--- START ---

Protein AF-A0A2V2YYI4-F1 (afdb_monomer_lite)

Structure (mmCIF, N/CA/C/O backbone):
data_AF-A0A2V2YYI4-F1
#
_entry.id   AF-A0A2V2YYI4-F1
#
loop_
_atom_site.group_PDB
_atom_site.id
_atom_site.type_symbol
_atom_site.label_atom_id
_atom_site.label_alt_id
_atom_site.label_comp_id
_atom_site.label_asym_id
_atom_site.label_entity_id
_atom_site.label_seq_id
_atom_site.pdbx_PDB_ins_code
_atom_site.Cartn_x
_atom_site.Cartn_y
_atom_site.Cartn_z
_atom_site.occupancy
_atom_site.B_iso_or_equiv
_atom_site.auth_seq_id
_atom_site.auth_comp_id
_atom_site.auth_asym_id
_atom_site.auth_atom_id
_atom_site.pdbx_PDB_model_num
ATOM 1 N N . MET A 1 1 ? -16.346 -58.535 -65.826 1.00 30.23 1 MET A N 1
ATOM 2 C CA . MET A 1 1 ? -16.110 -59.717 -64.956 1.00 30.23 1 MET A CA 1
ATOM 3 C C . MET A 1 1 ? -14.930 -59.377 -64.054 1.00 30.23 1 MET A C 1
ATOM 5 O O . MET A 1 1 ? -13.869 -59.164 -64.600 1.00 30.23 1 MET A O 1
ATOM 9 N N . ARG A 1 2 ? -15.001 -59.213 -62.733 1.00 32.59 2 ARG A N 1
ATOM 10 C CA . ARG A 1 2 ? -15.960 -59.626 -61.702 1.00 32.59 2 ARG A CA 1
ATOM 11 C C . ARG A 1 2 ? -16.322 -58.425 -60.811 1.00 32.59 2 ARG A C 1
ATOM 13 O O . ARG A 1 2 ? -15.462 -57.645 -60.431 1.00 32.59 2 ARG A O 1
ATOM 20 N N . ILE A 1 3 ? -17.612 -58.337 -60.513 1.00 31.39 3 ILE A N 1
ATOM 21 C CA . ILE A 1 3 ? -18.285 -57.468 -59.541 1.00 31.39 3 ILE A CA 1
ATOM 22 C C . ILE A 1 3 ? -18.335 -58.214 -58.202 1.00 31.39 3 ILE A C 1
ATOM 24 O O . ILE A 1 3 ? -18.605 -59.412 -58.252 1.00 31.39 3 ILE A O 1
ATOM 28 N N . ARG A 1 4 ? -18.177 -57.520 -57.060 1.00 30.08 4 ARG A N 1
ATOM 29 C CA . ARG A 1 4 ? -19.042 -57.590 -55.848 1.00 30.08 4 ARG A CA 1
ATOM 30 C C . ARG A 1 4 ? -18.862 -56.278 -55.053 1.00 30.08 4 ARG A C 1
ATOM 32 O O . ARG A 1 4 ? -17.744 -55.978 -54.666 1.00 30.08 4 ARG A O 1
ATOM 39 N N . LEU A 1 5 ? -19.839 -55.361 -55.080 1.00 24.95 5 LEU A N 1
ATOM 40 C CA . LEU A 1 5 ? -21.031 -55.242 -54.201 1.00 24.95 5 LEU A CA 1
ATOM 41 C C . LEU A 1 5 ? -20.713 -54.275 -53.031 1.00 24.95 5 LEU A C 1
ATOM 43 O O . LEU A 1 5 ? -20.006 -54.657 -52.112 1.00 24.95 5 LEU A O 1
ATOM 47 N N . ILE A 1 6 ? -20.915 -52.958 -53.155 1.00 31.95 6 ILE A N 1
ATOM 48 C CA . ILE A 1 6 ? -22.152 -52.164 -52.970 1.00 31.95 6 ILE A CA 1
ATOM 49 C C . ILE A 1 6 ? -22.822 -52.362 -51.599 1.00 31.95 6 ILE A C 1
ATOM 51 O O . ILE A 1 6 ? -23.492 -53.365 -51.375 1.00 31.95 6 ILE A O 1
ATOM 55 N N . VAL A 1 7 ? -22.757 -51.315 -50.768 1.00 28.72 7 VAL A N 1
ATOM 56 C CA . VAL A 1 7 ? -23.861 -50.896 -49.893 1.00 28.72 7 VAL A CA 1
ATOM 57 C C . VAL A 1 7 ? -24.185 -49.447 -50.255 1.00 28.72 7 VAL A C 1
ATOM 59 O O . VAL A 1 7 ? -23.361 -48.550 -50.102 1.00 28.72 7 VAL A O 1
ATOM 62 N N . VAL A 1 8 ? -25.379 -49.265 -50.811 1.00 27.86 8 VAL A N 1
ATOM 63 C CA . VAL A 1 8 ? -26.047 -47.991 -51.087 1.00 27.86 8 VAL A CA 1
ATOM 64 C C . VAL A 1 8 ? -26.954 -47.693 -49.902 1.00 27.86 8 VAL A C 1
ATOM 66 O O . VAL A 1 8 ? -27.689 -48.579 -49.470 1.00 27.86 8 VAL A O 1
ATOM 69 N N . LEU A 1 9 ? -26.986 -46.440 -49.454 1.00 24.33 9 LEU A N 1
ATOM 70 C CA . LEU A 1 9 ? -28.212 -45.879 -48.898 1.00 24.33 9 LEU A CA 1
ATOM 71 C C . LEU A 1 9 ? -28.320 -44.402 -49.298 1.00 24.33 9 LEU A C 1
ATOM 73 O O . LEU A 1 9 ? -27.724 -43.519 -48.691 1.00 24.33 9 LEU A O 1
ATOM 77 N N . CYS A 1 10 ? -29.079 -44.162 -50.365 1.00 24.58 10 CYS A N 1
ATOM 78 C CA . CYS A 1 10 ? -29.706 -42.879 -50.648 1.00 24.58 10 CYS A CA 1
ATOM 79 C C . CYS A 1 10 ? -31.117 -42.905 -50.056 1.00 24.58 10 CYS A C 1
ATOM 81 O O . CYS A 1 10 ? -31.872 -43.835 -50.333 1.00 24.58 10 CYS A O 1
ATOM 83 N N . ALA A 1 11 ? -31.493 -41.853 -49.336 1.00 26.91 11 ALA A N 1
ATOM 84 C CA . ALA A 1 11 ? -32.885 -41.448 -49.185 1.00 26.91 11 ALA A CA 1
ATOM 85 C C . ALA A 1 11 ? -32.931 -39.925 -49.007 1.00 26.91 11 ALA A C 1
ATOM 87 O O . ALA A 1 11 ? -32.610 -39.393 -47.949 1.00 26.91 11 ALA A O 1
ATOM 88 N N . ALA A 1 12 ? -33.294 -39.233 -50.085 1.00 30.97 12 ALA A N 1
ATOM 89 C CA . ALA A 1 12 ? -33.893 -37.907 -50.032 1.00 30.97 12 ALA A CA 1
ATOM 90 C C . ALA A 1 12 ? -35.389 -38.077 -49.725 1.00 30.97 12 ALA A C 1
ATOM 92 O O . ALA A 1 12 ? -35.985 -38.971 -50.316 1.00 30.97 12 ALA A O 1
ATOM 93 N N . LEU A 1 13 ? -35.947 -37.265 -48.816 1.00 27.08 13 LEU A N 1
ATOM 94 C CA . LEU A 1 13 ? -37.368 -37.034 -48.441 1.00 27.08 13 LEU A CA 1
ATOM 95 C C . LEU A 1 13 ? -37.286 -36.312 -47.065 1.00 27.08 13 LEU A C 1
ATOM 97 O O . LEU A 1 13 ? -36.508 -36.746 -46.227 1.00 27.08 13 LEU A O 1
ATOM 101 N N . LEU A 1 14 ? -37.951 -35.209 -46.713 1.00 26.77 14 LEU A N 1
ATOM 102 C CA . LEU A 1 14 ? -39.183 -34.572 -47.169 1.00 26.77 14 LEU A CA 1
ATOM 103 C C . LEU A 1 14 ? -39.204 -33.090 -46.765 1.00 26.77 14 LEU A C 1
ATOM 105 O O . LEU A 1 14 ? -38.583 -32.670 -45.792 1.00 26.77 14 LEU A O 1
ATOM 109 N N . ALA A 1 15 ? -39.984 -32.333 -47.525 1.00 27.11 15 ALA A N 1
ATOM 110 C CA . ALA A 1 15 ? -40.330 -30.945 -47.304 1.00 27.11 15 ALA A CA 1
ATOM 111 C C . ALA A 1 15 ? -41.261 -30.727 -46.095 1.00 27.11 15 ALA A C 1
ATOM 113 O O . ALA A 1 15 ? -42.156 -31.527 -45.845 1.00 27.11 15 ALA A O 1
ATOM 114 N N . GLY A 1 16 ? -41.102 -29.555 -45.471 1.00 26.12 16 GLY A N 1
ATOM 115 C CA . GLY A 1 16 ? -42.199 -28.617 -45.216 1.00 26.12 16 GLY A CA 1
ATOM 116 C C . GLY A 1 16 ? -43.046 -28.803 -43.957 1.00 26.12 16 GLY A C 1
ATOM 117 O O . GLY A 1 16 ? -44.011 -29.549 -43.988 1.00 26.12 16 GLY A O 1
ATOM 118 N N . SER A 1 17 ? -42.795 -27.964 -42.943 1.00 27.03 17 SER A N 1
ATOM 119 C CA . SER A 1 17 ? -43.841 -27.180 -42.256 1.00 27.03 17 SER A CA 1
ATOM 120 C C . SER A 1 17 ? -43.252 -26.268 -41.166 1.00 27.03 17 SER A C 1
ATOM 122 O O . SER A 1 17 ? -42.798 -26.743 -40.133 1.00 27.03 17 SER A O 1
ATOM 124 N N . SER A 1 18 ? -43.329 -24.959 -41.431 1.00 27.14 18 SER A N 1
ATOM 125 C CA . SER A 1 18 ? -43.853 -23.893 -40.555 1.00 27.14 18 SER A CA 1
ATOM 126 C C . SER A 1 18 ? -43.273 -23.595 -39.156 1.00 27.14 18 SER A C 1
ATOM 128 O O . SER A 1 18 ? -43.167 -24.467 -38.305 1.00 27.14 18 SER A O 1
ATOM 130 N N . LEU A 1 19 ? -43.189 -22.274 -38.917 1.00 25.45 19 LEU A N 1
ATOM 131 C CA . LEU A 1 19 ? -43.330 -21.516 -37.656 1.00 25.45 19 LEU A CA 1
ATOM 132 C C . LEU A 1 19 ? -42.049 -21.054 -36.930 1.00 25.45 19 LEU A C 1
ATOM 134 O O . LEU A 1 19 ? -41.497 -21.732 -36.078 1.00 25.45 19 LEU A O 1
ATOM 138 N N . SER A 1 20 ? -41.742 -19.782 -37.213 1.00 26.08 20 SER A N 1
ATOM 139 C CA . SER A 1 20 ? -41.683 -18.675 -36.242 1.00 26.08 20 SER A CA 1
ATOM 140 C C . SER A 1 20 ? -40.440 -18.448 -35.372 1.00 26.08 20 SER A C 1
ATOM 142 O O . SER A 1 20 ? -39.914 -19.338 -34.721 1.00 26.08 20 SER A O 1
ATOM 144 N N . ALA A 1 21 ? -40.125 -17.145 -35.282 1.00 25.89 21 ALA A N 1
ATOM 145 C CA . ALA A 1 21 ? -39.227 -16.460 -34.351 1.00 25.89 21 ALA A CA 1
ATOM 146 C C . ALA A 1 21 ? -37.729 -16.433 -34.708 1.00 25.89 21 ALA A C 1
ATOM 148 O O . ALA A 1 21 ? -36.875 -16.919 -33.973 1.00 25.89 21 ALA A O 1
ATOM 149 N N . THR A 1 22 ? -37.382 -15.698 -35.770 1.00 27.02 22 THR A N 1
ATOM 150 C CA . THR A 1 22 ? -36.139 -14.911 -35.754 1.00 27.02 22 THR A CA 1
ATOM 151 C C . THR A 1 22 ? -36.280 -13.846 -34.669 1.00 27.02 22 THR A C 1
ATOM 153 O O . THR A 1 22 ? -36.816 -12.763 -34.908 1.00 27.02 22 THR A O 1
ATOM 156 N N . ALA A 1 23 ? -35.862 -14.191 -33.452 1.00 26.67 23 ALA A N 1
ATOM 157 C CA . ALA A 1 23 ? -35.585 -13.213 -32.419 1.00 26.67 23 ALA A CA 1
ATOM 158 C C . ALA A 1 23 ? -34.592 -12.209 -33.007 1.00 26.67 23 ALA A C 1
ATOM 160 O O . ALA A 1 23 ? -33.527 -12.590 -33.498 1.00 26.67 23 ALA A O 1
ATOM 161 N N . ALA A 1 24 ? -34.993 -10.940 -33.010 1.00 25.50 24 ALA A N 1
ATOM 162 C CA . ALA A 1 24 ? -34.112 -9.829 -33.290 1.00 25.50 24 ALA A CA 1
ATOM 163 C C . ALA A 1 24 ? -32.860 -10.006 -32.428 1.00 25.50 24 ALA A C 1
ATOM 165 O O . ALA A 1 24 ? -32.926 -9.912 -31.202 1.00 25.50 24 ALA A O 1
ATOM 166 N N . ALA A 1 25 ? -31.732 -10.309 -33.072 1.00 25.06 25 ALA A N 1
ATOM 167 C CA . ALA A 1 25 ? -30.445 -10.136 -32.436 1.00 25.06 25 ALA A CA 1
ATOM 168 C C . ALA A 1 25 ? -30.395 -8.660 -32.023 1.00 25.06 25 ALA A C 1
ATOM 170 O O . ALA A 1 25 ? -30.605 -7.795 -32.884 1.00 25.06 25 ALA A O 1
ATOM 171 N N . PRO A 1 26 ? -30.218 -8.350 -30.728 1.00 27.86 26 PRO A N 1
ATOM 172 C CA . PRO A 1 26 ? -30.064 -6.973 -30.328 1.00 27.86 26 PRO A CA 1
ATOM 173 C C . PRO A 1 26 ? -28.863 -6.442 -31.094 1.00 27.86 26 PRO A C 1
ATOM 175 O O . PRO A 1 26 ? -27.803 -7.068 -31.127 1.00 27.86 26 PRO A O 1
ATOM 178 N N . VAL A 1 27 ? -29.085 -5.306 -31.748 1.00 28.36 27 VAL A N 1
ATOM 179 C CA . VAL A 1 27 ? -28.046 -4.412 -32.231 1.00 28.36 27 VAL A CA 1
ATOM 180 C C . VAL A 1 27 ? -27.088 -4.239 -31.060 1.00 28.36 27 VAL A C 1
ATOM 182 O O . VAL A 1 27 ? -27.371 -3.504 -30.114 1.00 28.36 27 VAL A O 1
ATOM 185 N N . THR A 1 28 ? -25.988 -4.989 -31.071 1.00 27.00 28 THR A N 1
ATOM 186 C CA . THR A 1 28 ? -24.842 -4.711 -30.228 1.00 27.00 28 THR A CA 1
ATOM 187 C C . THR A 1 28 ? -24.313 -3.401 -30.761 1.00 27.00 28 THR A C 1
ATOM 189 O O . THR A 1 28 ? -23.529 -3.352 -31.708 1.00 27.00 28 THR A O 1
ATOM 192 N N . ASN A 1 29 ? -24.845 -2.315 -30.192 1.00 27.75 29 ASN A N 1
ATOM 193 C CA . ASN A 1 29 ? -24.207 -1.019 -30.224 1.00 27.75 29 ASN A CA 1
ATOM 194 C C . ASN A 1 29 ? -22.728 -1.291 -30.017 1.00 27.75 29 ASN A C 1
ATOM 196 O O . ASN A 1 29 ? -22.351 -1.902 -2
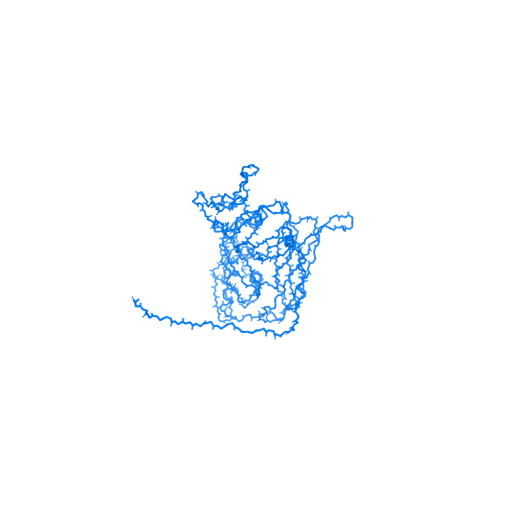9.014 1.00 27.75 29 ASN A O 1
ATOM 200 N N . GLY A 1 30 ? -21.934 -0.916 -31.016 1.00 29.62 30 GLY A N 1
ATOM 201 C CA . GLY A 1 30 ? -20.493 -0.946 -30.935 1.00 29.62 30 GLY A CA 1
ATOM 202 C C . GLY A 1 30 ? -20.080 -0.103 -29.743 1.00 29.62 30 GLY A C 1
ATOM 203 O O . GLY A 1 30 ? -19.866 1.096 -29.865 1.00 29.62 30 GLY A O 1
ATOM 204 N N . GLN A 1 31 ? -19.978 -0.740 -28.582 1.00 26.06 31 GLN A N 1
ATOM 205 C CA . GLN A 1 31 ? -19.091 -0.300 -27.539 1.00 26.06 31 GLN A CA 1
ATOM 206 C C . GLN A 1 31 ? -17.706 -0.605 -28.081 1.00 26.06 31 GLN A C 1
ATOM 208 O O . GLN A 1 31 ? -17.176 -1.707 -27.964 1.00 26.06 31 GLN A O 1
ATOM 213 N N . THR A 1 32 ? -17.126 0.402 -28.723 1.00 29.45 32 THR A N 1
ATOM 214 C CA . THR A 1 32 ? -15.719 0.704 -28.513 1.00 29.45 32 THR A CA 1
ATOM 215 C C . THR A 1 32 ? -15.447 0.587 -27.016 1.00 29.45 32 THR A C 1
ATOM 217 O O . THR A 1 32 ? -15.672 1.532 -26.267 1.00 29.45 32 THR A O 1
ATOM 220 N N . SER A 1 33 ? -15.012 -0.586 -26.560 1.00 32.50 33 SER A N 1
ATOM 221 C CA . SER A 1 33 ? -14.489 -0.798 -25.214 1.00 32.50 33 SER A CA 1
ATOM 222 C C . SER A 1 33 ? -13.101 -0.157 -25.150 1.00 32.50 33 SER A C 1
ATOM 224 O O . SER A 1 33 ? -12.073 -0.829 -25.154 1.00 32.50 33 SER A O 1
ATOM 226 N N . LYS A 1 34 ? -13.096 1.174 -25.213 1.00 36.03 34 LYS A N 1
ATOM 227 C CA . LYS A 1 34 ? -12.002 2.076 -24.869 1.00 36.03 34 LYS A CA 1
ATOM 228 C C . LYS A 1 34 ? -12.538 2.992 -23.777 1.00 36.03 34 LYS A C 1
ATOM 230 O O . LYS A 1 34 ? -12.833 4.156 -24.007 1.00 36.03 34 LYS A O 1
ATOM 235 N N . GLU A 1 35 ? -12.703 2.406 -22.606 1.00 36.28 35 GLU A N 1
ATOM 236 C CA . GLU A 1 35 ? -12.743 3.126 -21.343 1.00 36.28 35 GLU A CA 1
ATOM 237 C C . GLU A 1 35 ? -11.873 2.281 -20.413 1.00 36.28 35 GLU A C 1
ATOM 239 O O . GLU A 1 35 ? -12.295 1.253 -19.881 1.00 36.28 35 GLU A O 1
ATOM 244 N N . ASP A 1 36 ? -10.584 2.628 -20.389 1.00 41.94 36 ASP A N 1
ATOM 245 C CA . ASP A 1 36 ? -9.643 2.150 -19.386 1.00 41.94 36 ASP A CA 1
ATOM 246 C C . ASP A 1 36 ? -10.281 2.375 -18.010 1.00 41.94 36 ASP A C 1
ATOM 248 O O . ASP A 1 36 ? -10.772 3.461 -17.706 1.00 41.94 36 ASP A O 1
ATOM 252 N N . GLN A 1 37 ? -10.353 1.311 -17.215 1.00 47.69 37 GLN A N 1
ATOM 253 C CA . GLN A 1 37 ? -11.061 1.286 -15.942 1.00 47.69 37 GLN A CA 1
ATOM 254 C C . GLN A 1 37 ? -10.552 2.395 -15.009 1.00 47.69 37 GLN A C 1
ATOM 256 O O . GLN A 1 37 ? -9.445 2.317 -14.485 1.00 47.69 37 GLN A O 1
ATOM 261 N N . ALA A 1 38 ? -11.373 3.418 -14.778 1.00 57.44 38 ALA A N 1
ATOM 262 C CA . ALA A 1 38 ? -11.083 4.468 -13.814 1.00 57.44 38 ALA A CA 1
ATOM 263 C C . ALA A 1 38 ? -11.082 3.897 -12.380 1.00 57.44 38 ALA A C 1
ATOM 265 O O . ALA A 1 38 ? -12.057 3.278 -11.959 1.00 57.44 38 ALA A O 1
ATOM 266 N N . GLY A 1 39 ? -9.988 4.091 -11.633 1.00 59.66 39 GLY A N 1
ATOM 267 C CA . GLY A 1 39 ? -9.915 4.054 -10.159 1.00 59.66 39 GLY A CA 1
ATOM 268 C C . GLY A 1 39 ? -10.066 2.705 -9.438 1.00 59.66 39 GLY A C 1
ATOM 269 O O . GLY A 1 39 ? -9.802 2.634 -8.232 1.00 59.66 39 GLY A O 1
ATOM 270 N N . ASN A 1 40 ? -10.466 1.636 -10.129 1.00 80.69 40 ASN A N 1
ATOM 271 C CA . ASN A 1 40 ? -10.664 0.311 -9.532 1.00 80.69 40 ASN A CA 1
ATOM 272 C C . ASN A 1 40 ? -9.334 -0.340 -9.128 1.00 80.69 40 ASN A C 1
ATOM 274 O O . ASN A 1 40 ? -8.429 -0.495 -9.944 1.00 80.69 40 ASN A O 1
ATOM 278 N N . GLN A 1 41 ? -9.242 -0.802 -7.882 1.00 79.44 41 GLN A N 1
ATOM 279 C CA . GLN A 1 41 ? -8.083 -1.546 -7.388 1.00 79.44 41 GLN A CA 1
ATOM 280 C C . GLN A 1 41 ? -8.256 -3.035 -7.724 1.00 79.44 41 GLN A C 1
ATOM 282 O O . GLN A 1 41 ? -8.735 -3.812 -6.902 1.00 79.44 41 GLN A O 1
ATOM 287 N N . VAL A 1 42 ? -7.904 -3.434 -8.954 1.00 72.94 42 VAL A N 1
ATOM 288 C CA . VAL A 1 42 ? -8.149 -4.798 -9.479 1.00 72.94 42 VAL A CA 1
ATOM 289 C C . VAL A 1 42 ? -7.533 -5.886 -8.587 1.00 72.94 42 VAL A C 1
ATOM 291 O O . VAL A 1 42 ? -8.142 -6.932 -8.367 1.00 72.94 42 VAL A O 1
ATOM 294 N N . ILE A 1 43 ? -6.333 -5.628 -8.062 1.00 76.19 43 ILE A N 1
ATOM 295 C CA . ILE A 1 43 ? -5.686 -6.395 -6.992 1.00 76.19 43 ILE A CA 1
ATOM 296 C C . ILE A 1 43 ? -5.025 -5.359 -6.077 1.00 76.19 43 ILE A C 1
ATOM 298 O O . ILE A 1 43 ? -3.991 -4.807 -6.465 1.00 76.19 43 ILE A O 1
ATOM 302 N N . PRO A 1 44 ? -5.600 -5.048 -4.900 1.00 78.38 44 PRO A N 1
ATOM 303 C CA . PRO A 1 44 ? -4.972 -4.130 -3.963 1.00 78.38 44 PRO A CA 1
ATOM 304 C C . PRO A 1 44 ? -3.577 -4.631 -3.584 1.00 78.38 44 PRO A C 1
ATOM 306 O O . PRO A 1 44 ? -3.369 -5.832 -3.375 1.00 78.38 44 PRO A O 1
ATOM 309 N N . LEU A 1 45 ? -2.626 -3.708 -3.484 1.00 82.62 45 LEU A N 1
ATOM 310 C CA . LEU A 1 45 ? -1.309 -3.998 -2.934 1.00 82.62 45 LEU A CA 1
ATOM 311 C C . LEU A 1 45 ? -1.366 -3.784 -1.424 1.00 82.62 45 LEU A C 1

--- END ---

PROBLEM REQUIREMENTS » Output exactly the stretch of the listing that begins at the line containing "ATOM 179 C CA" and ends at the line containing "ATOM 204 N N", both kept. Omit pictures and everything else.

TASK SOLUTION »
ATOM 179 C CA . VAL A 1 27 ? -28.046 -4.412 -32.231 1.00 28.36 27 VAL A CA 1
ATOM 180 C C . VAL A 1 27 ? -27.088 -4.239 -31.060 1.00 28.36 27 VAL A C 1
ATOM 182 O O . VAL A 1 27 ? -27.371 -3.504 -30.114 1.00 28.36 27 VAL A O 1
ATOM 185 N N . THR A 1 28 ? -25.988 -4.989 -31.071 1.00 27.00 28 THR A N 1
ATOM 186 C CA . THR A 1 28 ? -24.842 -4.711 -30.228 1.00 27.00 28 THR A CA 1
ATOM 187 C C . THR A 1 28 ? -24.313 -3.401 -30.761 1.00 27.00 28 THR A C 1
ATOM 189 O O . THR A 1 28 ? -23.529 -3.352 -31.708 1.00 27.00 28 THR A O 1
ATOM 192 N N . ASN A 1 29 ? -24.845 -2.315 -30.192 1.00 27.75 29 ASN A N 1
ATOM 193 C CA . ASN A 1 29 ? -24.207 -1.019 -30.224 1.00 27.75 29 ASN A CA 1
ATOM 194 C C . ASN A 1 29 ? -22.728 -1.291 -30.017 1.00 27.75 29 ASN A C 1
ATOM 196 O O . ASN A 1 29 ? -22.351 -1.902 -2
9.014 1.00 27.75 29 ASN A O 1
ATOM 200 N N . GLY A 1 30 ? -21.934 -0.916 -31.016 1.00 29.62 30 GLY A N 1
ATOM 201 C CA . GLY A 1 30 ? -20.493 -0.946 -30.935 1.00 29.62 30 GLY A CA 1
ATOM 202 C C . GLY A 1 30 ? -20.080 -0.103 -29.743 1.00 29.62 30 GLY A C 1
ATOM 203 O O . GLY A 1 30 ? -19.866 1.096 -29.865 1.00 29.62 30 GLY A O 1
ATOM 204 N N . GLN A 1 31 ? -19.978 -0.740 -28.582 1.00 26.06 31 GLN A N 1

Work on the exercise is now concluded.